CPS 444/544 Lecture notes: yacc
Coverage: [UPE] Chapter 8,
[CGLY],
[CPL] §6.8 (pp. 147-149), §7.3 (pp. 155-156),
§A8.3 (p. 212), and §B7 (p. 254)
Grammar warm up
Is the following grammar ambiguous?
E ::= E + E
E ::= id
How can we fix it?
E ::= E + F | F
F ::= id
Now is it left- or right-associative?
How about this?
E ::= F - E | F
F ::= id
How can we fix it?
E ::= E - F | F
F ::= id
How can we disambiguate our running example?
E ::= E + E
E ::= E * E
E ::= id
How about?
E ::= E + F | F
F ::= F * G | G
G ::= id
Can we do it with only two non-terminals?
yacc conflicts
both are caused by an ambiguous grammar
- shift-reduce conflict: yacc will always shift
- reduce-reduce conflict:
yacc will always use the first rule to reduce
remedies
Essential yacc
- the parsing technique used by yacc is LALR(1) or
Look Ahead Left Recursive; (1) indicates
that the lookahead is limited to one token
- how do lex and yacc
communicate? through a global variable named yylval.
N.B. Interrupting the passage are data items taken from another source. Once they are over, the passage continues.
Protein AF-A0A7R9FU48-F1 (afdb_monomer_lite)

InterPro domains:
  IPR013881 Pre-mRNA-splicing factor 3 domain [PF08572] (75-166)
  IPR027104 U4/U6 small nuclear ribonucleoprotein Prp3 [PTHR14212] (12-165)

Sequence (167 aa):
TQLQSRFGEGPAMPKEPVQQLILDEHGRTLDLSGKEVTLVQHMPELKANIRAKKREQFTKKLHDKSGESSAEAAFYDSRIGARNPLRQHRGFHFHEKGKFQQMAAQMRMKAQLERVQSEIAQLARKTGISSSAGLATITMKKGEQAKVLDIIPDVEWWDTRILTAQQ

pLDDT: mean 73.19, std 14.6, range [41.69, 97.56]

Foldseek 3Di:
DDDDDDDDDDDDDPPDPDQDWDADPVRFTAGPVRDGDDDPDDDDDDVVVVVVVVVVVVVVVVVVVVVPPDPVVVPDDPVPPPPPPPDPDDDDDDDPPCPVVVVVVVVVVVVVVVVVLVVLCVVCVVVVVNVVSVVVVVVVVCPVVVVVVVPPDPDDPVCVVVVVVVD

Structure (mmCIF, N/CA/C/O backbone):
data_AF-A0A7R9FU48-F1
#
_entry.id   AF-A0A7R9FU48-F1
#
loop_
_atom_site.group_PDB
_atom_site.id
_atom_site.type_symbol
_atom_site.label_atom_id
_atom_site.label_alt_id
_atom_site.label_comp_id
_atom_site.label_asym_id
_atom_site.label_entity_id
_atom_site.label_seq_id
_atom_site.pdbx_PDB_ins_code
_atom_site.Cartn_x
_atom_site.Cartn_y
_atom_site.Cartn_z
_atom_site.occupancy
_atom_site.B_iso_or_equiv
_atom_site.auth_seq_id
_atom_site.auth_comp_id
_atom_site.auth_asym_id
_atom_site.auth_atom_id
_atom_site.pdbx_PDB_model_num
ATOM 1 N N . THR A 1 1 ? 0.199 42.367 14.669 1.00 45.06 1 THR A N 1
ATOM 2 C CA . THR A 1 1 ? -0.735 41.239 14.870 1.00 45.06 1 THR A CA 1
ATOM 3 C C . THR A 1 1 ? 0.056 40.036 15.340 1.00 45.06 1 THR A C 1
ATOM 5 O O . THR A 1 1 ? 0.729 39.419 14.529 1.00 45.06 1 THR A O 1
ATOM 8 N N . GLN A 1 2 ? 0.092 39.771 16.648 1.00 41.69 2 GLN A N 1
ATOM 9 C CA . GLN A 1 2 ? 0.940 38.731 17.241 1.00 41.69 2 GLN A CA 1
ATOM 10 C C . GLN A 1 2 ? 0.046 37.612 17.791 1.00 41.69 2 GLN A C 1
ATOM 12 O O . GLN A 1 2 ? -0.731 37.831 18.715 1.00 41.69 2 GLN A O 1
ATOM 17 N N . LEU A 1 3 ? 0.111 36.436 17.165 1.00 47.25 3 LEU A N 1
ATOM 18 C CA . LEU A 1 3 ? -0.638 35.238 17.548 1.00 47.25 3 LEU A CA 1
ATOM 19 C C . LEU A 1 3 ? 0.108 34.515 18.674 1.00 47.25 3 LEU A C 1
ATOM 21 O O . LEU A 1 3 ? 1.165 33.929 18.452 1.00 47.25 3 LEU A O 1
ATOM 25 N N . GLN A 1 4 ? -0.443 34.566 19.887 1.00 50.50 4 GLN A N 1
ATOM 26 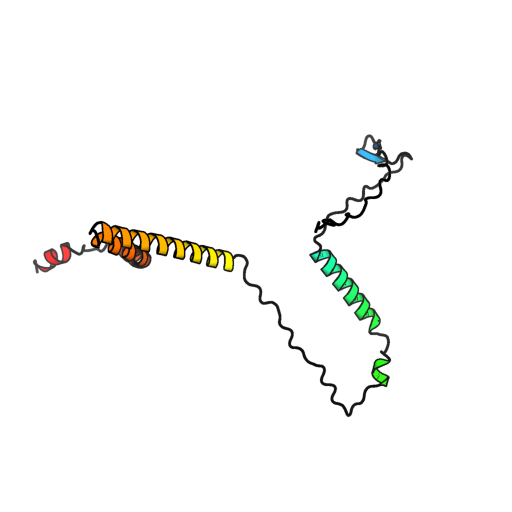C CA . GLN A 1 4 ? 0.020 33.752 21.007 1.00 50.50 4 GLN A CA 1
ATOM 27 C C . GLN A 1 4 ? -0.527 32.327 20.877 1.00 50.50 4 GLN A C 1
ATOM 29 O O . GLN A 1 4 ? -1.733 32.086 20.881 1.00 50.50 4 GLN A O 1
ATOM 34 N N . SER A 1 5 ? 0.402 31.386 20.770 1.00 53.38 5 SER A N 1
ATOM 35 C CA . SER A 1 5 ? 0.180 29.946 20.792 1.00 53.38 5 SER A CA 1
ATOM 36 C C . SER A 1 5 ? -0.235 29.497 22.200 1.00 53.38 5 SER A C 1
ATOM 38 O O . SER A 1 5 ? 0.587 29.472 23.117 1.00 53.38 5 SER A O 1
ATOM 40 N N . ARG A 1 6 ? -1.501 29.103 22.369 1.00 55.81 6 ARG A N 1
ATOM 41 C CA . ARG A 1 6 ? -1.985 28.390 23.558 1.00 55.81 6 ARG A CA 1
ATOM 42 C C . ARG A 1 6 ? -1.774 26.887 23.376 1.00 55.81 6 ARG A C 1
ATOM 44 O O . ARG A 1 6 ? -2.654 26.199 22.866 1.00 55.81 6 ARG A O 1
ATOM 51 N N . PHE A 1 7 ? -0.621 26.374 23.798 1.00 46.06 7 PHE A N 1
ATOM 52 C CA . PHE A 1 7 ? -0.489 24.942 24.063 1.00 46.06 7 PHE A CA 1
ATOM 53 C C . PHE A 1 7 ? -1.122 24.644 25.423 1.00 46.06 7 PHE A C 1
ATOM 55 O O . PHE A 1 7 ? -0.793 25.280 26.422 1.00 46.06 7 PHE A O 1
ATOM 62 N N . GLY A 1 8 ? -2.094 23.732 25.420 1.00 46.81 8 GLY A N 1
ATOM 63 C CA . GLY A 1 8 ? -2.827 23.308 26.605 1.00 46.81 8 GLY A CA 1
ATOM 64 C C . GLY A 1 8 ? -1.914 22.624 27.617 1.00 46.81 8 GLY A C 1
ATOM 65 O O . GLY A 1 8 ? -1.154 21.719 27.281 1.00 46.81 8 GLY A O 1
ATOM 66 N N . GLU A 1 9 ? -2.023 23.081 28.855 1.00 49.34 9 GLU A N 1
ATOM 67 C CA . GLU A 1 9 ? -1.417 22.504 30.045 1.00 49.34 9 GLU A 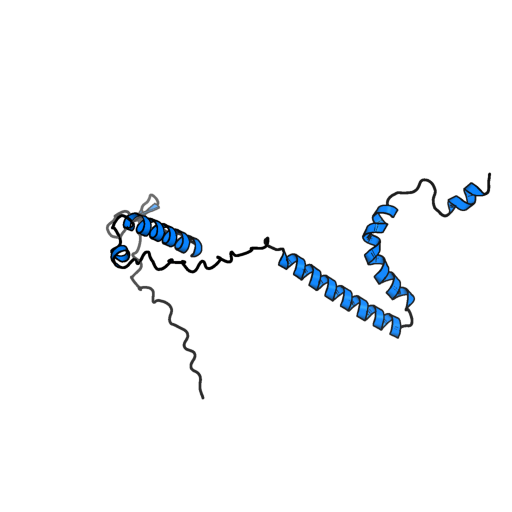CA 1
ATOM 68 C C . GLU A 1 9 ? -1.985 21.091 30.258 1.00 49.34 9 GLU A C 1
ATOM 70 O O . GLU A 1 9 ? -3.198 20.897 30.375 1.00 49.34 9 GLU A O 1
ATOM 75 N N . GLY A 1 10 ? -1.114 20.079 30.209 1.00 54.84 10 GLY A N 1
ATOM 76 C CA . GLY A 1 10 ? -1.480 18.706 30.558 1.00 54.84 10 GLY A CA 1
ATOM 77 C C . GLY A 1 10 ? -1.872 18.604 32.038 1.00 54.84 10 GLY A C 1
ATOM 78 O O . GLY A 1 10 ? -1.499 19.472 32.826 1.00 54.84 10 GLY A O 1
ATOM 79 N N . PRO A 1 11 ? -2.621 17.564 32.446 1.00 57.06 11 PRO A N 1
ATOM 80 C CA . PRO A 1 11 ? -3.070 17.431 33.826 1.00 57.06 11 PRO A CA 1
ATOM 81 C C . PRO A 1 11 ? -1.870 17.391 34.780 1.00 57.06 11 PRO A C 1
ATOM 83 O O . PRO A 1 11 ? -0.988 16.539 34.651 1.00 57.06 11 PRO A O 1
ATOM 86 N N . ALA A 1 12 ? -1.845 18.329 35.727 1.00 56.16 12 ALA A N 1
ATOM 87 C CA . ALA A 1 12 ? -0.859 18.382 36.793 1.00 56.16 12 ALA A CA 1
ATOM 88 C C . ALA A 1 12 ? -0.937 17.100 37.637 1.00 56.16 12 ALA A C 1
ATOM 90 O O . ALA A 1 12 ? -1.965 16.803 38.246 1.00 56.16 12 ALA A O 1
ATOM 91 N N . MET A 1 13 ? 0.153 16.333 37.657 1.00 56.69 13 MET A N 1
ATOM 92 C CA . MET A 1 13 ? 0.297 15.185 38.550 1.00 56.69 13 MET A CA 1
ATOM 93 C C . MET A 1 13 ? 0.393 15.695 39.999 1.00 56.69 13 MET A C 1
ATOM 95 O O . MET A 1 13 ? 1.186 16.611 40.248 1.00 56.69 13 MET A O 1
ATOM 99 N N . PRO A 1 14 ? -0.362 15.131 40.959 1.00 55.22 14 PRO A N 1
ATOM 100 C CA . PRO A 1 14 ? -0.185 15.461 42.366 1.00 55.22 14 PRO A CA 1
ATOM 101 C C . PRO A 1 14 ? 1.242 15.088 42.792 1.00 55.22 14 PRO A C 1
ATOM 103 O O . PRO A 1 14 ? 1.661 13.939 42.675 1.00 55.22 14 PRO A O 1
ATOM 106 N N . LYS A 1 15 ? 2.009 16.085 43.248 1.00 55.94 15 LYS A N 1
ATOM 107 C CA . LYS A 1 15 ? 3.349 15.914 43.828 1.00 55.94 15 LYS A CA 1
ATOM 108 C C . LYS A 1 15 ? 3.226 15.459 45.283 1.00 55.94 15 LYS A C 1
ATOM 110 O O . LYS A 1 15 ? 3.670 16.159 46.190 1.00 55.94 15 LYS A O 1
ATOM 115 N N . GLU A 1 16 ? 2.575 14.326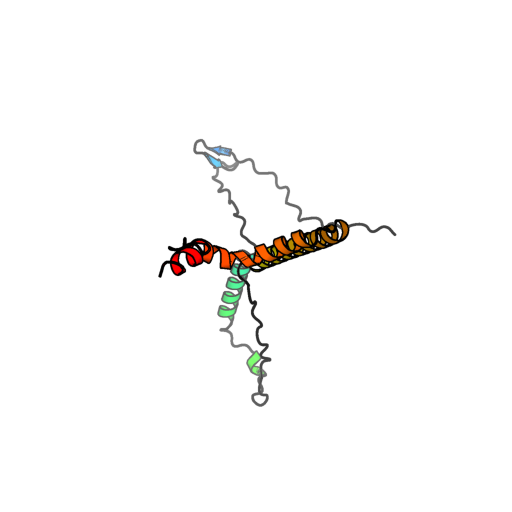 45.515 1.00 58.38 16 GLU A N 1
ATOM 116 C CA . GLU A 1 16 ? 2.672 13.676 46.819 1.00 58.38 16 GLU A CA 1
ATOM 117 C C . GLU A 1 16 ? 4.101 13.133 46.980 1.00 58.38 16 GLU A C 1
ATOM 119 O O . GLU A 1 16 ? 4.667 12.608 46.012 1.00 58.38 16 GLU A O 1
ATOM 124 N N . PRO A 1 17 ? 4.740 13.318 48.150 1.00 57.78 17 PRO A N 1
ATOM 125 C CA . PRO A 1 17 ? 6.076 12.794 48.381 1.00 57.78 17 PRO A CA 1
ATOM 126 C C . PRO A 1 17 ? 6.037 11.277 48.204 1.00 57.78 17 PRO A C 1
ATOM 128 O O . PRO A 1 17 ? 5.230 10.597 48.834 1.00 57.78 17 PRO A O 1
ATOM 131 N N . VAL A 1 18 ? 6.895 10.755 47.324 1.00 57.31 18 VAL A N 1
ATOM 132 C CA . VAL A 1 18 ? 7.032 9.312 47.114 1.00 57.31 18 VAL A CA 1
ATOM 133 C C . VAL A 1 18 ? 7.367 8.662 48.455 1.00 57.31 18 VAL A C 1
ATOM 135 O O . VAL A 1 18 ? 8.416 8.922 49.045 1.00 57.31 18 VAL A O 1
ATOM 138 N N . GLN A 1 19 ? 6.426 7.876 48.972 1.00 62.41 19 GLN A N 1
ATOM 139 C CA . GLN A 1 19 ? 6.570 7.196 50.250 1.00 62.41 19 GLN A CA 1
ATOM 140 C C . GLN A 1 19 ? 7.760 6.236 50.133 1.00 62.41 19 GLN A C 1
ATOM 142 O O . GLN A 1 19 ? 7.811 5.414 49.218 1.00 62.41 19 GLN A O 1
ATOM 147 N N . GLN A 1 20 ? 8.768 6.406 50.990 1.00 61.59 20 GLN A N 1
ATOM 148 C CA . GLN A 1 20 ? 9.985 5.597 50.953 1.00 61.59 20 GLN A CA 1
ATOM 149 C C . GLN A 1 20 ? 9.629 4.155 51.336 1.00 61.59 20 GLN A C 1
ATOM 151 O O . GLN A 1 20 ? 9.299 3.890 52.489 1.00 61.59 20 GLN A O 1
ATOM 156 N N . LEU A 1 21 ? 9.660 3.238 50.365 1.00 67.19 21 LEU A N 1
ATOM 157 C CA . LEU A 1 21 ? 9.407 1.815 50.596 1.00 67.19 21 L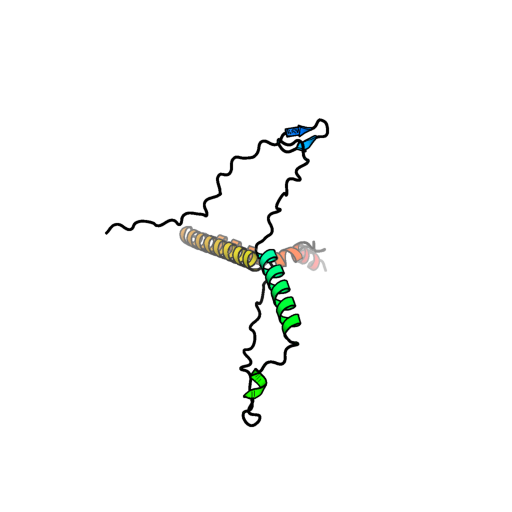EU A CA 1
ATOM 158 C C . LEU A 1 21 ? 10.686 1.135 51.096 1.00 67.19 21 LEU A C 1
ATOM 160 O O . LEU A 1 21 ? 11.748 1.292 50.494 1.00 67.19 21 LEU A O 1
ATOM 164 N N . ILE A 1 22 ? 10.574 0.358 52.171 1.00 68.50 22 ILE A N 1
ATOM 165 C CA . ILE A 1 22 ? 11.675 -0.426 52.746 1.00 68.50 22 ILE A CA 1
ATOM 166 C C . ILE A 1 22 ? 11.491 -1.883 52.304 1.00 68.50 22 ILE A C 1
ATOM 168 O O . ILE A 1 22 ? 10.380 -2.408 52.365 1.00 68.50 22 ILE A O 1
ATOM 172 N N . LEU A 1 23 ? 12.554 -2.537 51.827 1.00 67.69 23 LEU A N 1
ATOM 173 C CA . LEU A 1 23 ? 12.516 -3.957 51.460 1.00 67.69 23 LEU A CA 1
ATOM 174 C C . LEU A 1 23 ? 12.984 -4.820 52.640 1.00 67.69 23 LEU A C 1
ATOM 176 O O . LEU A 1 23 ? 14.053 -4.574 53.194 1.00 67.69 23 LEU A O 1
ATOM 180 N N . ASP A 1 24 ? 12.184 -5.825 52.998 1.00 71.44 24 ASP A N 1
ATOM 181 C CA . ASP A 1 24 ? 12.529 -6.873 53.975 1.00 71.44 24 ASP A CA 1
ATOM 182 C C . ASP A 1 24 ? 13.577 -7.859 53.402 1.00 71.44 24 ASP A C 1
ATOM 184 O O . ASP A 1 24 ? 13.763 -7.922 52.184 1.00 71.44 24 ASP A O 1
ATOM 188 N N . GLU A 1 25 ? 14.211 -8.692 54.240 1.00 77.38 25 GLU A N 1
ATOM 189 C CA . GLU A 1 25 ? 15.199 -9.723 53.833 1.00 77.38 25 GLU A CA 1
ATOM 190 C C . GLU A 1 25 ? 14.635 -10.729 52.809 1.00 77.38 25 GLU A C 1
ATOM 192 O O . GLU A 1 25 ? 15.370 -11.363 52.054 1.00 77.38 25 GLU A O 1
ATOM 197 N N . HIS A 1 26 ? 13.306 -10.827 52.740 1.00 74.38 26 HIS A N 1
ATOM 198 C CA . HIS A 1 26 ? 12.549 -11.665 51.810 1.00 74.38 26 HIS A CA 1
ATOM 199 C C . HIS A 1 26 ? 12.095 -10.913 50.539 1.00 74.38 26 HIS A C 1
ATOM 201 O O . HIS A 1 26 ? 11.299 -11.439 49.763 1.00 74.38 26 HIS A O 1
ATOM 207 N N . GLY A 1 27 ? 12.551 -9.672 50.326 1.00 71.19 27 GLY A N 1
ATOM 208 C CA . GLY A 1 27 ? 12.271 -8.875 49.125 1.00 71.19 27 GLY A CA 1
ATOM 209 C C . GLY A 1 27 ? 10.855 -8.292 49.036 1.00 71.19 27 GLY A C 1
ATOM 210 O O . GLY A 1 27 ? 10.427 -7.895 47.952 1.00 71.19 27 GLY A O 1
ATOM 211 N N . ARG A 1 28 ? 10.112 -8.237 50.149 1.00 73.75 28 ARG A N 1
ATOM 212 C CA . ARG A 1 28 ? 8.750 -7.674 50.210 1.00 73.75 28 ARG A CA 1
ATOM 213 C C . ARG A 1 28 ? 8.783 -6.179 50.517 1.00 73.75 28 ARG A C 1
ATOM 215 O O . ARG A 1 28 ? 9.585 -5.737 51.335 1.00 73.75 28 ARG A O 1
ATOM 222 N N . THR A 1 29 ? 7.896 -5.415 49.884 1.00 76.62 29 THR A N 1
ATOM 223 C CA . THR A 1 29 ? 7.761 -3.965 50.074 1.00 76.62 29 THR A CA 1
ATOM 224 C C . THR A 1 29 ? 6.957 -3.647 51.336 1.00 76.62 29 THR A C 1
ATOM 226 O O . THR A 1 29 ? 5.760 -3.929 51.399 1.00 76.62 29 THR A O 1
ATOM 229 N N . LEU A 1 30 ? 7.606 -3.046 52.336 1.00 75.12 30 LEU A N 1
ATOM 230 C CA . LEU A 1 30 ? 6.993 -2.583 53.582 1.00 75.12 30 LEU A CA 1
ATOM 231 C C . LEU A 1 30 ? 6.863 -1.048 53.594 1.00 75.12 30 LEU A C 1
ATOM 233 O O . LEU A 1 30 ? 7.745 -0.332 53.112 1.00 75.12 30 LEU A O 1
ATOM 237 N N . ASP A 1 31 ? 5.766 -0.543 54.161 1.00 74.12 31 ASP A N 1
ATOM 238 C CA . ASP A 1 31 ? 5.606 0.874 54.529 1.00 74.12 31 ASP A CA 1
ATOM 239 C C . ASP A 1 31 ? 6.482 1.227 55.751 1.00 74.12 31 ASP A C 1
ATOM 241 O O . ASP A 1 31 ? 6.936 0.339 56.474 1.00 74.12 31 ASP A O 1
ATOM 245 N N . LEU A 1 32 ? 6.641 2.517 56.063 1.00 73.00 32 LEU A N 1
ATOM 246 C CA . LEU A 1 32 ? 7.312 3.032 57.270 1.00 73.00 32 LEU A CA 1
ATOM 247 C C . LEU A 1 32 ? 6.723 2.464 58.579 1.00 73.00 32 LEU A C 1
ATOM 249 O O . LEU A 1 32 ? 7.391 2.436 59.608 1.00 73.00 32 LEU A O 1
ATOM 253 N N . SER A 1 33 ? 5.477 1.983 58.538 1.00 74.50 33 SER A N 1
ATOM 254 C CA . SER A 1 33 ? 4.798 1.283 59.636 1.00 74.50 33 SER A CA 1
ATOM 255 C C . SER A 1 33 ? 5.125 -0.225 59.718 1.00 74.50 33 SER A C 1
ATOM 257 O O . SER A 1 33 ? 4.519 -0.923 60.533 1.00 74.50 33 SER A O 1
ATOM 259 N N . GLY A 1 34 ? 6.005 -0.759 58.863 1.00 69.50 34 GLY A N 1
ATOM 260 C CA . GLY A 1 34 ? 6.352 -2.185 58.803 1.00 69.50 34 GLY A CA 1
ATOM 261 C C . GLY A 1 34 ? 5.249 -3.087 58.235 1.00 69.50 34 GLY A C 1
ATOM 262 O O . GLY A 1 34 ? 5.304 -4.304 58.395 1.00 69.50 34 GLY A O 1
ATOM 263 N N . LYS A 1 35 ? 4.223 -2.510 57.597 1.00 75.88 35 LYS A N 1
ATOM 264 C CA . LYS A 1 35 ? 3.115 -3.254 56.979 1.00 75.88 35 LYS A CA 1
ATOM 265 C C . LYS A 1 35 ? 3.398 -3.516 55.508 1.00 75.88 35 LYS A C 1
ATOM 267 O O . LYS A 1 35 ? 3.882 -2.632 54.809 1.00 75.88 35 LYS A O 1
ATOM 272 N N . GLU A 1 36 ? 3.053 -4.712 55.050 1.00 75.38 36 GLU A N 1
ATOM 273 C CA . GLU A 1 36 ? 3.204 -5.126 53.656 1.00 75.38 36 GLU A CA 1
ATOM 274 C C . GLU A 1 36 ? 2.296 -4.301 52.734 1.00 75.38 36 GLU A C 1
ATOM 276 O O . GLU A 1 36 ? 1.079 -4.251 52.920 1.00 75.38 36 GLU A O 1
ATOM 281 N N . VAL A 1 37 ? 2.900 -3.639 51.744 1.00 74.12 37 VAL A N 1
ATOM 282 C CA . VAL A 1 37 ? 2.199 -2.840 50.736 1.00 74.12 37 VAL A CA 1
ATOM 283 C C . VAL A 1 37 ? 2.309 -3.541 49.394 1.00 74.12 37 VAL A C 1
ATOM 285 O O . VAL A 1 37 ? 3.398 -3.677 48.839 1.00 74.12 37 VAL A O 1
ATOM 288 N N . THR A 1 38 ? 1.171 -3.943 48.831 1.00 73.88 38 THR A N 1
ATOM 289 C CA . THR A 1 38 ? 1.101 -4.446 47.456 1.00 73.88 38 THR A CA 1
ATOM 290 C C . THR A 1 38 ? 1.178 -3.275 46.480 1.00 73.88 38 THR A C 1
ATOM 292 O O . THR A 1 38 ? 0.225 -2.498 46.366 1.00 73.88 38 THR A O 1
ATOM 295 N N . LEU A 1 39 ? 2.289 -3.146 45.753 1.00 71.19 39 LEU A N 1
ATOM 296 C CA . LEU A 1 39 ? 2.413 -2.156 44.687 1.00 71.19 39 LEU A CA 1
ATOM 297 C C . LEU A 1 39 ? 1.467 -2.529 43.537 1.00 71.19 39 LEU A C 1
ATOM 299 O O . LEU A 1 39 ? 1.741 -3.444 42.761 1.00 71.19 39 LEU A O 1
ATOM 303 N N . VAL A 1 40 ? 0.329 -1.836 43.432 1.00 74.88 40 VAL A N 1
ATOM 304 C CA . VAL A 1 40 ? -0.641 -2.075 42.356 1.00 74.88 40 VAL A CA 1
ATOM 305 C C . VAL A 1 40 ? -0.043 -1.582 41.041 1.00 74.88 40 VAL A C 1
ATOM 307 O O . VAL A 1 40 ? -0.105 -0.401 40.702 1.00 74.88 40 VAL A O 1
ATOM 310 N N . GLN A 1 41 ? 0.553 -2.498 40.282 1.00 74.31 41 GLN A N 1
ATOM 311 C CA . GLN A 1 41 ? 1.072 -2.201 38.957 1.00 74.31 41 GLN A CA 1
ATOM 312 C C . GLN A 1 41 ? -0.094 -2.098 37.967 1.00 74.31 41 GLN A C 1
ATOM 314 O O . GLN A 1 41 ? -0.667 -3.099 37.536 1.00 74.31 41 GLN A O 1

- yacc maintains two internal stacks
- parse stack
- contains terminals and non-terminals
- returned by int yylex()
- value stack
- contains values of type YYSTYPE (int by default)
- YYSTYPE is #defined in
y.tab.h
- pushed from variable yylval
- $$ (top of stack after the reduction takes place),
$1, $2, $3, ... $n reference items on
the value stack corresponding to the items (from left to right)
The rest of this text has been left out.